Richard Barone And The Tale Of Pete Seeger's Inspiring Last Single That Nobody Knows About!

It kills me that there are those who will never know the wonderful songs and spirit of Pete Seeger. It seems that each generation is so hell-bent on distancing themselves from the music their parents liked that, before long, the true giants among us become marginalized by time.

Having said that, it's astonishing that it took the arrival of a publication I can't even remember how I came to subscribe to in the first place (the wonderfully informative and quite dependable Tape Op Magazine, for which subscribing is FREE) to hip me to such an inspiring story. Either I'm living under a rock (and so are you), or this story didn't get nearly as much "play" in the media as it deserves.

A quick Google confirms that, yes, this obvious PR slam-dunk, like the single itself, was doomed by people who obviously have no idea what they're doing.

While I was a moderate fan of Richard Barone from his days in The Bongos, his solo career lacked focus and didn't really connect with me. Nonetheless, he is proof that not all second-tier folks are bad for the project, but that perhaps he should have found someone who knew how to effectively promote a story that, as stated, is a slam dunk on so many levels.

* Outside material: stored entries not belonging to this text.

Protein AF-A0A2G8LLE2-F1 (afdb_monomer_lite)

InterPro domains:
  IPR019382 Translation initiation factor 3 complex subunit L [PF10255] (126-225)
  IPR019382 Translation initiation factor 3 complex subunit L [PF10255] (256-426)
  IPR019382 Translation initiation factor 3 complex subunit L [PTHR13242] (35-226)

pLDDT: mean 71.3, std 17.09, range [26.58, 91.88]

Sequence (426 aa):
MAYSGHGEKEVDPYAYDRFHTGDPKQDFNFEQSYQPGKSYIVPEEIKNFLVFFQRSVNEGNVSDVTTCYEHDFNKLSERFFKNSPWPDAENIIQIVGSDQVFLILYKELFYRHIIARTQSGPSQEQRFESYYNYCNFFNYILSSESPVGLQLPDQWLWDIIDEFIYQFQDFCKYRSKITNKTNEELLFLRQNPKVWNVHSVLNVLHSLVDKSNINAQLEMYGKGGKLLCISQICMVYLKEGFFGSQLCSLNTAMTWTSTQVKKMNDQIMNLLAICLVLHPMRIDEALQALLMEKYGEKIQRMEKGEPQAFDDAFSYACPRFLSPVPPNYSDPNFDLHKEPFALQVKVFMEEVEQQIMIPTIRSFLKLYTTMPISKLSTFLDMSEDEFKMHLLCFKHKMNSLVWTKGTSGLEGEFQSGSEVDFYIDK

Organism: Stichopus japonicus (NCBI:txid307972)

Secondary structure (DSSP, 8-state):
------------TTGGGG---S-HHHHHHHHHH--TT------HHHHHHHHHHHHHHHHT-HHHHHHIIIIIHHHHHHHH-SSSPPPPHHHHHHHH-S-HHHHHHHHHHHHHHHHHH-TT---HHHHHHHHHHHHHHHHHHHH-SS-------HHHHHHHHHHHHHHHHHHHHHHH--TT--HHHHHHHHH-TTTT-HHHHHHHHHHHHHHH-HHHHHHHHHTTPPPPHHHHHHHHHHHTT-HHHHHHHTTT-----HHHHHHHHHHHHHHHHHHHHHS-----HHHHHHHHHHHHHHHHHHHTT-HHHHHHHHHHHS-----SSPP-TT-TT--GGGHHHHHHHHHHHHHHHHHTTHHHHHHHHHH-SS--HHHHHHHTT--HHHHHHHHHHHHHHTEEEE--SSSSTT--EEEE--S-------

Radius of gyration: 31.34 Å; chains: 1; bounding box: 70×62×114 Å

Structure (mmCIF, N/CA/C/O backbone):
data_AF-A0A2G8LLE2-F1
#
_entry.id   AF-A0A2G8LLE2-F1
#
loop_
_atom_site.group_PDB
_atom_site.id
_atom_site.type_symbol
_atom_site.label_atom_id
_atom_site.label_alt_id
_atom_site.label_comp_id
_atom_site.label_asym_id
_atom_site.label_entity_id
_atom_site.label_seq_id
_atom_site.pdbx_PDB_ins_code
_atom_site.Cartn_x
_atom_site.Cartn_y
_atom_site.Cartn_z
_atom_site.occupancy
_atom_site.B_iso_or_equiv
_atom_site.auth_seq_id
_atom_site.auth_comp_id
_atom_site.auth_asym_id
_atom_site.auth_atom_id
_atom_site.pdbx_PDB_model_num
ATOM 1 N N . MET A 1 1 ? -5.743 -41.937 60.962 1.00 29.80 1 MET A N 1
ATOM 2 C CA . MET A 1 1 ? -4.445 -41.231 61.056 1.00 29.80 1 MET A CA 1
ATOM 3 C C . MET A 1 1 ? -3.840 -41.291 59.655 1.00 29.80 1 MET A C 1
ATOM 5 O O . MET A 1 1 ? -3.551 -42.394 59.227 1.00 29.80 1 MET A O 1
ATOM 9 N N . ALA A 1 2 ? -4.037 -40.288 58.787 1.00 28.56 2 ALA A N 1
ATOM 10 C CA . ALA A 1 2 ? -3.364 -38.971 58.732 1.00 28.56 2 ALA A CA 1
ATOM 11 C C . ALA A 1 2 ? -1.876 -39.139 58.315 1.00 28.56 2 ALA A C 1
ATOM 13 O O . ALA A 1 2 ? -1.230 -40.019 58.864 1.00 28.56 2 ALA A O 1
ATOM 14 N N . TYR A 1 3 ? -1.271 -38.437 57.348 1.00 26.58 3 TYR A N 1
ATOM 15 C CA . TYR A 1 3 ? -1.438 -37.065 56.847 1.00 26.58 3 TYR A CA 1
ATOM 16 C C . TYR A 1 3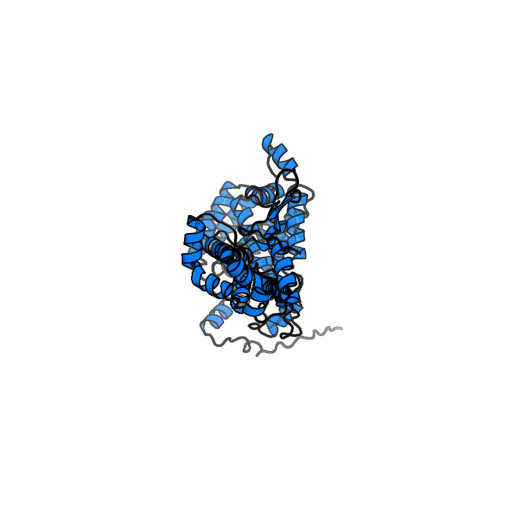 ? -0.947 -36.913 55.387 1.00 26.58 3 TYR A C 1
ATOM 18 O O . TYR A 1 3 ? -0.081 -37.654 54.930 1.00 26.58 3 TYR A O 1
ATOM 26 N N . SER A 1 4 ? -1.483 -35.897 54.705 1.00 32.25 4 SER A N 1
ATOM 27 C CA . SER A 1 4 ? -1.030 -35.275 53.451 1.00 32.25 4 SER A CA 1
ATOM 28 C C . SER A 1 4 ? 0.243 -34.430 53.626 1.00 32.25 4 SER A C 1
ATOM 30 O O . SER A 1 4 ? 0.392 -33.789 54.664 1.00 32.25 4 SER A O 1
ATOM 32 N N . GLY A 1 5 ? 1.084 -34.324 52.589 1.00 28.36 5 GLY A N 1
ATOM 33 C CA . GLY A 1 5 ? 2.202 -33.372 52.520 1.00 28.36 5 GLY A CA 1
ATOM 34 C C . GLY A 1 5 ? 2.274 -32.677 51.157 1.00 28.36 5 GLY A C 1
ATOM 35 O O . GLY A 1 5 ? 2.526 -33.326 50.145 1.00 28.36 5 GLY A O 1
ATOM 36 N N . HIS A 1 6 ? 2.014 -31.367 51.150 1.00 27.36 6 HIS A N 1
ATOM 37 C CA . HIS A 1 6 ? 2.222 -30.437 50.039 1.00 27.36 6 HIS A CA 1
ATOM 38 C C . HIS A 1 6 ? 3.723 -30.206 49.799 1.00 27.36 6 HIS A C 1
ATOM 40 O O . HIS A 1 6 ? 4.460 -29.972 50.751 1.00 27.36 6 HIS A O 1
ATOM 46 N N . GLY A 1 7 ? 4.163 -30.228 48.538 1.00 27.83 7 GLY A N 1
ATOM 47 C CA . GLY A 1 7 ? 5.471 -29.711 48.128 1.00 27.83 7 GLY A CA 1
ATOM 48 C C . GLY A 1 7 ? 5.332 -28.270 47.642 1.00 27.83 7 GLY A C 1
ATOM 49 O O . GLY A 1 7 ? 4.806 -28.038 46.553 1.00 27.83 7 GLY A O 1
ATOM 50 N N . GLU A 1 8 ? 5.762 -27.321 48.469 1.00 27.44 8 GLU A N 1
ATOM 51 C CA . GLU A 1 8 ? 5.921 -25.905 48.130 1.00 27.44 8 GLU A CA 1
ATOM 52 C C . GLU A 1 8 ? 7.031 -25.743 47.075 1.00 27.44 8 GLU A C 1
ATOM 54 O O . GLU A 1 8 ? 8.107 -26.325 47.195 1.00 27.44 8 GLU A O 1
ATOM 59 N N . LYS A 1 9 ? 6.768 -24.967 46.016 1.00 32.72 9 LYS A N 1
ATOM 60 C CA . LYS A 1 9 ? 7.809 -24.502 45.090 1.00 32.72 9 LYS A CA 1
ATOM 61 C C . LYS A 1 9 ? 8.529 -23.330 45.758 1.00 32.72 9 LYS A C 1
ATOM 63 O O . LYS A 1 9 ? 7.905 -22.293 45.966 1.00 32.72 9 LYS A O 1
ATOM 68 N N . GLU A 1 10 ? 9.810 -23.494 46.081 1.00 27.30 10 GLU A N 1
ATOM 69 C CA . GLU A 1 10 ? 10.682 -22.391 46.502 1.00 27.30 10 GLU A CA 1
ATOM 70 C C . GLU A 1 10 ? 10.714 -21.314 45.406 1.00 27.30 10 GLU A C 1
ATOM 72 O O . GLU A 1 10 ? 11.093 -21.573 44.262 1.00 27.30 10 GLU A O 1
ATOM 77 N N . VAL A 1 11 ? 10.265 -20.109 45.754 1.00 33.59 11 VAL A N 1
ATOM 78 C CA . VAL A 1 11 ? 10.367 -18.908 44.922 1.00 33.59 11 VAL A CA 1
ATOM 79 C C . VAL A 1 11 ? 11.715 -18.268 45.235 1.00 33.59 11 VAL A C 1
ATOM 81 O O . VAL A 1 11 ? 11.953 -17.889 46.379 1.00 33.59 11 VAL A O 1
ATOM 84 N N . ASP A 1 12 ? 12.588 -18.173 44.232 1.00 34.28 12 ASP A N 1
ATOM 85 C CA . ASP A 1 12 ? 13.875 -17.478 44.328 1.00 34.28 12 ASP A CA 1
ATOM 86 C C . ASP A 1 12 ? 13.643 -16.004 44.734 1.00 34.28 12 ASP A C 1
ATOM 88 O O . ASP A 1 12 ? 13.073 -15.242 43.941 1.00 34.28 12 ASP A O 1
ATOM 92 N N . PRO A 1 13 ? 14.053 -15.573 45.945 1.00 31.75 13 PRO A N 1
ATOM 93 C CA . PRO A 1 13 ? 13.791 -14.224 46.448 1.00 31.75 13 PRO A CA 1
ATOM 94 C C . PRO A 1 13 ? 14.539 -13.122 45.684 1.00 31.75 13 PRO A C 1
ATOM 96 O O . PRO A 1 13 ? 14.274 -11.944 45.917 1.00 31.75 13 PRO A O 1
ATOM 99 N N . TYR A 1 14 ? 15.462 -13.484 44.784 1.00 35.62 14 TYR A N 1
ATOM 100 C CA . TYR A 1 14 ? 16.324 -12.554 44.051 1.00 35.62 14 TYR A CA 1
ATOM 101 C C . TYR A 1 14 ? 16.011 -12.473 42.549 1.00 35.62 14 TYR A C 1
ATOM 103 O O . TYR A 1 14 ? 16.760 -11.868 41.783 1.00 35.62 14 TYR A O 1
ATOM 111 N N . ALA A 1 15 ? 14.877 -13.023 42.101 1.00 35.44 15 ALA A N 1
ATOM 112 C CA . ALA A 1 15 ? 14.442 -12.913 40.706 1.00 35.44 15 ALA A CA 1
ATOM 113 C C . ALA A 1 15 ? 14.057 -11.475 40.277 1.00 35.44 15 ALA A C 1
ATOM 115 O O . ALA A 1 15 ? 13.918 -11.216 39.082 1.00 35.44 15 ALA A O 1
ATOM 116 N N . TYR A 1 16 ? 13.904 -10.543 41.227 1.00 38.19 16 TYR A N 1
ATOM 117 C CA . TYR A 1 16 ? 13.468 -9.163 40.973 1.00 38.19 16 TYR A CA 1
ATOM 118 C C . TYR A 1 16 ? 14.561 -8.275 40.346 1.00 38.19 16 TYR A C 1
ATOM 120 O O . TYR A 1 16 ? 14.250 -7.343 39.614 1.00 38.19 16 TYR A O 1
ATOM 128 N N . ASP A 1 17 ? 15.841 -8.601 40.544 1.00 36.12 17 ASP A N 1
ATOM 129 C CA . ASP A 1 17 ? 16.964 -7.736 40.138 1.00 36.12 17 ASP A CA 1
ATOM 130 C C . ASP A 1 17 ? 17.343 -7.831 38.646 1.00 36.12 17 ASP A C 1
ATOM 132 O O . ASP A 1 17 ? 18.318 -7.222 38.205 1.00 36.12 17 ASP A O 1
ATOM 136 N N . ARG A 1 18 ? 16.601 -8.598 37.832 1.00 40.84 18 ARG A N 1
ATOM 137 C CA . ARG A 1 18 ? 16.985 -8.902 36.439 1.00 40.84 18 ARG A CA 1
ATOM 138 C C . ARG A 1 18 ? 16.243 -8.114 35.348 1.00 40.84 18 ARG A C 1
ATOM 140 O O . ARG A 1 18 ? 16.444 -8.414 34.175 1.00 40.84 18 ARG A O 1
ATOM 147 N N . PHE A 1 19 ? 15.446 -7.104 35.711 1.00 39.62 19 PHE A N 1
ATOM 148 C CA . PHE A 1 19 ? 14.621 -6.310 34.779 1.00 39.62 19 PHE A CA 1
ATOM 149 C C . PHE A 1 19 ? 14.902 -4.796 34.795 1.00 39.62 19 PHE A C 1
ATOM 151 O O . PHE A 1 19 ? 14.042 -4.008 34.418 1.00 39.62 19 PHE A O 1
ATOM 158 N N . HIS A 1 20 ? 16.100 -4.368 35.197 1.00 44.50 20 HIS A N 1
ATOM 159 C CA . HIS A 1 20 ? 16.494 -2.961 35.085 1.00 44.50 20 HIS A CA 1
ATOM 160 C C . HIS A 1 20 ? 17.139 -2.682 33.726 1.00 44.50 20 HIS A C 1
ATOM 162 O O . HIS A 1 20 ? 18.204 -3.212 33.403 1.00 44.50 20 HIS A O 1
ATOM 168 N N . THR A 1 21 ? 16.484 -1.840 32.925 1.00 63.81 21 THR A N 1
ATOM 169 C CA . THR A 1 21 ? 16.958 -1.410 31.598 1.00 63.81 21 THR A CA 1
ATOM 170 C C . THR A 1 21 ? 18.085 -0.377 31.687 1.00 63.81 21 THR A C 1
ATOM 172 O O . THR A 1 21 ? 18.725 -0.066 30.682 1.00 63.81 21 THR A O 1
ATOM 175 N N . GLY A 1 22 ? 18.358 0.148 32.890 1.00 50.19 22 GLY A N 1
ATOM 176 C CA . GLY A 1 22 ? 19.385 1.162 33.135 1.00 50.19 22 GLY A CA 1
ATOM 177 C C . GLY A 1 22 ? 18.956 2.581 32.748 1.00 50.19 22 GLY A C 1
ATOM 178 O O . GLY A 1 22 ? 19.720 3.522 32.968 1.00 50.19 22 GLY A O 1
ATOM 179 N N . ASP A 1 23 ? 17.743 2.755 32.211 1.00 52.94 23 ASP A N 1
ATOM 180 C CA . ASP A 1 23 ? 17.097 4.051 32.000 1.00 52.94 23 ASP A CA 1
ATOM 181 C C . ASP A 1 23 ? 16.104 4.325 33.150 1.00 52.94 23 ASP A C 1
ATOM 183 O O . ASP A 1 23 ? 15.045 3.691 33.215 1.00 52.94 23 ASP A O 1
ATOM 187 N N . PRO A 1 24 ? 16.380 5.310 34.032 1.00 46.81 24 PRO A N 1
ATOM 188 C CA . PRO A 1 24 ? 15.524 5.634 35.172 1.00 46.81 24 PRO A CA 1
ATOM 189 C C . PRO A 1 24 ? 14.075 5.974 34.807 1.00 46.81 24 PRO A C 1
ATOM 191 O O . PRO A 1 24 ? 13.199 5.871 35.660 1.00 46.81 24 PRO A O 1
ATOM 194 N N . LYS A 1 25 ? 13.790 6.409 33.571 1.00 53.00 25 LYS A N 1
ATOM 195 C CA . LYS A 1 25 ? 12.418 6.721 33.136 1.00 53.00 25 LYS A CA 1
ATOM 196 C C . LYS A 1 25 ? 11.652 5.487 32.676 1.00 53.00 25 LYS A C 1
ATOM 198 O O . LYS A 1 25 ? 10.446 5.416 32.902 1.00 53.00 25 LYS A O 1
ATOM 203 N N . GLN A 1 26 ? 12.324 4.547 32.018 1.00 51.00 26 GLN A N 1
ATOM 204 C CA . GLN A 1 26 ? 11.696 3.301 31.576 1.00 51.00 26 GLN A CA 1
ATOM 205 C C . GLN A 1 26 ? 11.467 2.369 32.757 1.00 51.00 26 GLN A C 1
ATOM 207 O O . GLN A 1 26 ? 10.366 1.843 32.889 1.00 51.00 26 GLN A O 1
ATOM 212 N N . ASP A 1 27 ? 12.438 2.277 33.665 1.00 49.00 27 ASP A N 1
ATOM 213 C CA . ASP A 1 27 ? 12.304 1.490 34.890 1.00 49.00 27 ASP A CA 1
ATOM 214 C C . ASP A 1 27 ? 11.193 2.058 35.794 1.00 49.00 27 ASP A C 1
ATOM 216 O O . ASP A 1 27 ? 10.382 1.299 36.313 1.00 49.00 27 ASP A O 1
ATOM 220 N N . PHE A 1 28 ? 11.046 3.388 35.882 1.00 41.47 28 PHE A N 1
ATOM 221 C CA . PHE A 1 28 ? 9.942 4.016 36.623 1.00 41.47 28 PHE A CA 1
ATOM 222 C C . PHE A 1 28 ? 8.566 3.753 35.989 1.00 41.47 28 PHE A C 1
ATOM 224 O O . PHE A 1 28 ? 7.596 3.495 36.698 1.00 41.47 28 PHE A O 1
ATOM 231 N N . ASN A 1 29 ? 8.461 3.784 34.656 1.00 49.22 29 ASN A N 1
ATOM 232 C CA . ASN A 1 29 ? 7.219 3.438 33.956 1.00 49.22 29 ASN A CA 1
ATOM 233 C C . ASN A 1 29 ? 6.891 1.940 34.078 1.00 49.22 29 ASN A C 1
ATOM 235 O O . ASN A 1 29 ? 5.722 1.580 34.219 1.00 49.22 29 ASN A O 1
ATOM 239 N N . PHE A 1 30 ? 7.909 1.076 34.062 1.00 42.91 30 PHE A N 1
ATOM 240 C CA . PHE A 1 30 ? 7.766 -0.366 34.237 1.00 42.91 30 PHE A CA 1
ATOM 241 C C . PHE A 1 30 ? 7.310 -0.704 35.665 1.00 42.91 30 PHE A C 1
ATOM 243 O O . PHE A 1 30 ? 6.306 -1.396 35.839 1.00 42.91 30 PHE A O 1
ATOM 250 N N . GLU A 1 31 ? 7.935 -0.105 36.683 1.00 42.00 31 GLU A N 1
ATOM 251 C CA . GLU A 1 31 ? 7.514 -0.200 38.089 1.00 42.00 31 GLU A CA 1
ATOM 252 C C . GLU A 1 31 ? 6.103 0.353 38.328 1.00 42.00 31 GLU A C 1
ATOM 254 O O . GLU A 1 31 ? 5.371 -0.159 39.177 1.00 42.00 31 GLU A O 1
ATOM 259 N N . GLN A 1 32 ? 5.679 1.370 37.570 1.00 45.66 32 GLN A N 1
ATOM 260 C CA . GLN A 1 32 ? 4.314 1.894 37.644 1.00 45.66 32 GLN A CA 1
ATOM 261 C C . GLN A 1 32 ? 3.289 0.962 36.973 1.00 45.66 32 GLN A C 1
ATOM 263 O O . GLN A 1 32 ? 2.126 0.940 37.380 1.00 45.66 32 GLN A O 1
ATOM 268 N N . SER A 1 33 ? 3.716 0.180 35.976 1.00 41.78 33 SER A N 1
ATOM 269 C CA . SER A 1 33 ? 2.875 -0.775 35.243 1.00 41.78 33 SER A CA 1
ATOM 270 C C . SER A 1 33 ? 2.752 -2.151 35.913 1.00 41.78 33 SER A C 1
ATOM 272 O O . SER A 1 33 ? 1.738 -2.820 35.732 1.00 41.78 33 SER A O 1
ATOM 274 N N . TYR A 1 34 ? 3.730 -2.553 36.734 1.00 35.25 34 TYR A N 1
ATOM 275 C CA . TYR A 1 34 ? 3.823 -3.889 37.337 1.00 35.25 34 TYR A CA 1
ATOM 276 C C . TYR A 1 34 ? 3.931 -3.831 38.876 1.00 35.25 34 TYR A C 1
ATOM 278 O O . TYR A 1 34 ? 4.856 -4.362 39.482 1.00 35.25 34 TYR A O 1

First off, you've got the BP oil spill, which had just happened and was the "fuel", if you will, for the entire project. It was, you know, timely and kind of a big story.

Secondly, you've got a legendary folk singer in his nineties ready to step in to write and record a protest song concerning the oil spill and urging us to work a little harder at treating this planet a whole lot better than we have been.

Now, see, right here is enough for me to be able to run to any number of sources for either media coverage, funding, promotion, etc. Considering the names involved, and the cause, the response would have been huge, too.

Thirdly, you're gonna perform and record said song on a boat. While sailing said boat. Said boat is the majestic Sloop, sailing up and down the evocative Hudson River.

How was this not an HBO series yet we're "treated" to such other fine programming as the Foo Fighters recording their "Pro-Tooled beyond recognition" nonsense in a different boring recording studio every week?

Photo credit: Richard Barone
Sadly, in today's world, the Tao of Mediocrity wins out over beautiful, ragged genius every time, it seems.

Fourthly, when the idea of bringing in a celebrity ringer to help the project is mentioned, it comes from Seeger himself. Names like Springsteen and Billy Bragg are mentioned. Slam-dunk just got a whole lot slam-dunkier!

Sadly, once Billy Bragg has been contacted and has accepted the invitation, Seeger changes his mind.

Sadder still, once this timely protest song is hastily recorded for immediate release, so as to better raise awareness (and money) to benefit those harmed by the oil spill, the finished song languishes on the shelf.

For two bleeping years. That's right, the very song that was recorded in a single take and meant to help assist in the immediate aftermath of the BP oil spill didn't even see release in Seeger's lifetime.

That's not just heartbreaking, that's downright insulting. Sadly, you cannot blame this on a big, bad conglomerate that also dabbles in music, but the small record label (Appleseed Recordings) that, according to Barone's article, had granted Barone the rights to release Seeger's song on HIS OWN label and stood to benefit the most from all of the attention it would bring because, when people go hunting for more Seeger releases to feast their ears upon, they will invariably be led to Appleseed Recordings.

Even so, Richard Barone's re-telling of the experience is humorously frank and I would urge anyone who has read this far to continue to Barone's article in the new issue of Tape Op magazine.

Unfortunately, the powers that be at TapeOp haven't made it available online yet. I guess that's so we subscribers can finish reading our print copy first. I will update this article once it becomes available but could not prevent myself from sharing Pete's wonderful song and all the amazing work that Richard Barone and everyone else involved in the recording and filming did on this project.

NOTE TO WHOMEVER: Is there any label willing to step up and release this song on vinyl, say, at the next Record Store Day? In light of current political events, this would qualify as yet another slam dunk, it would seem.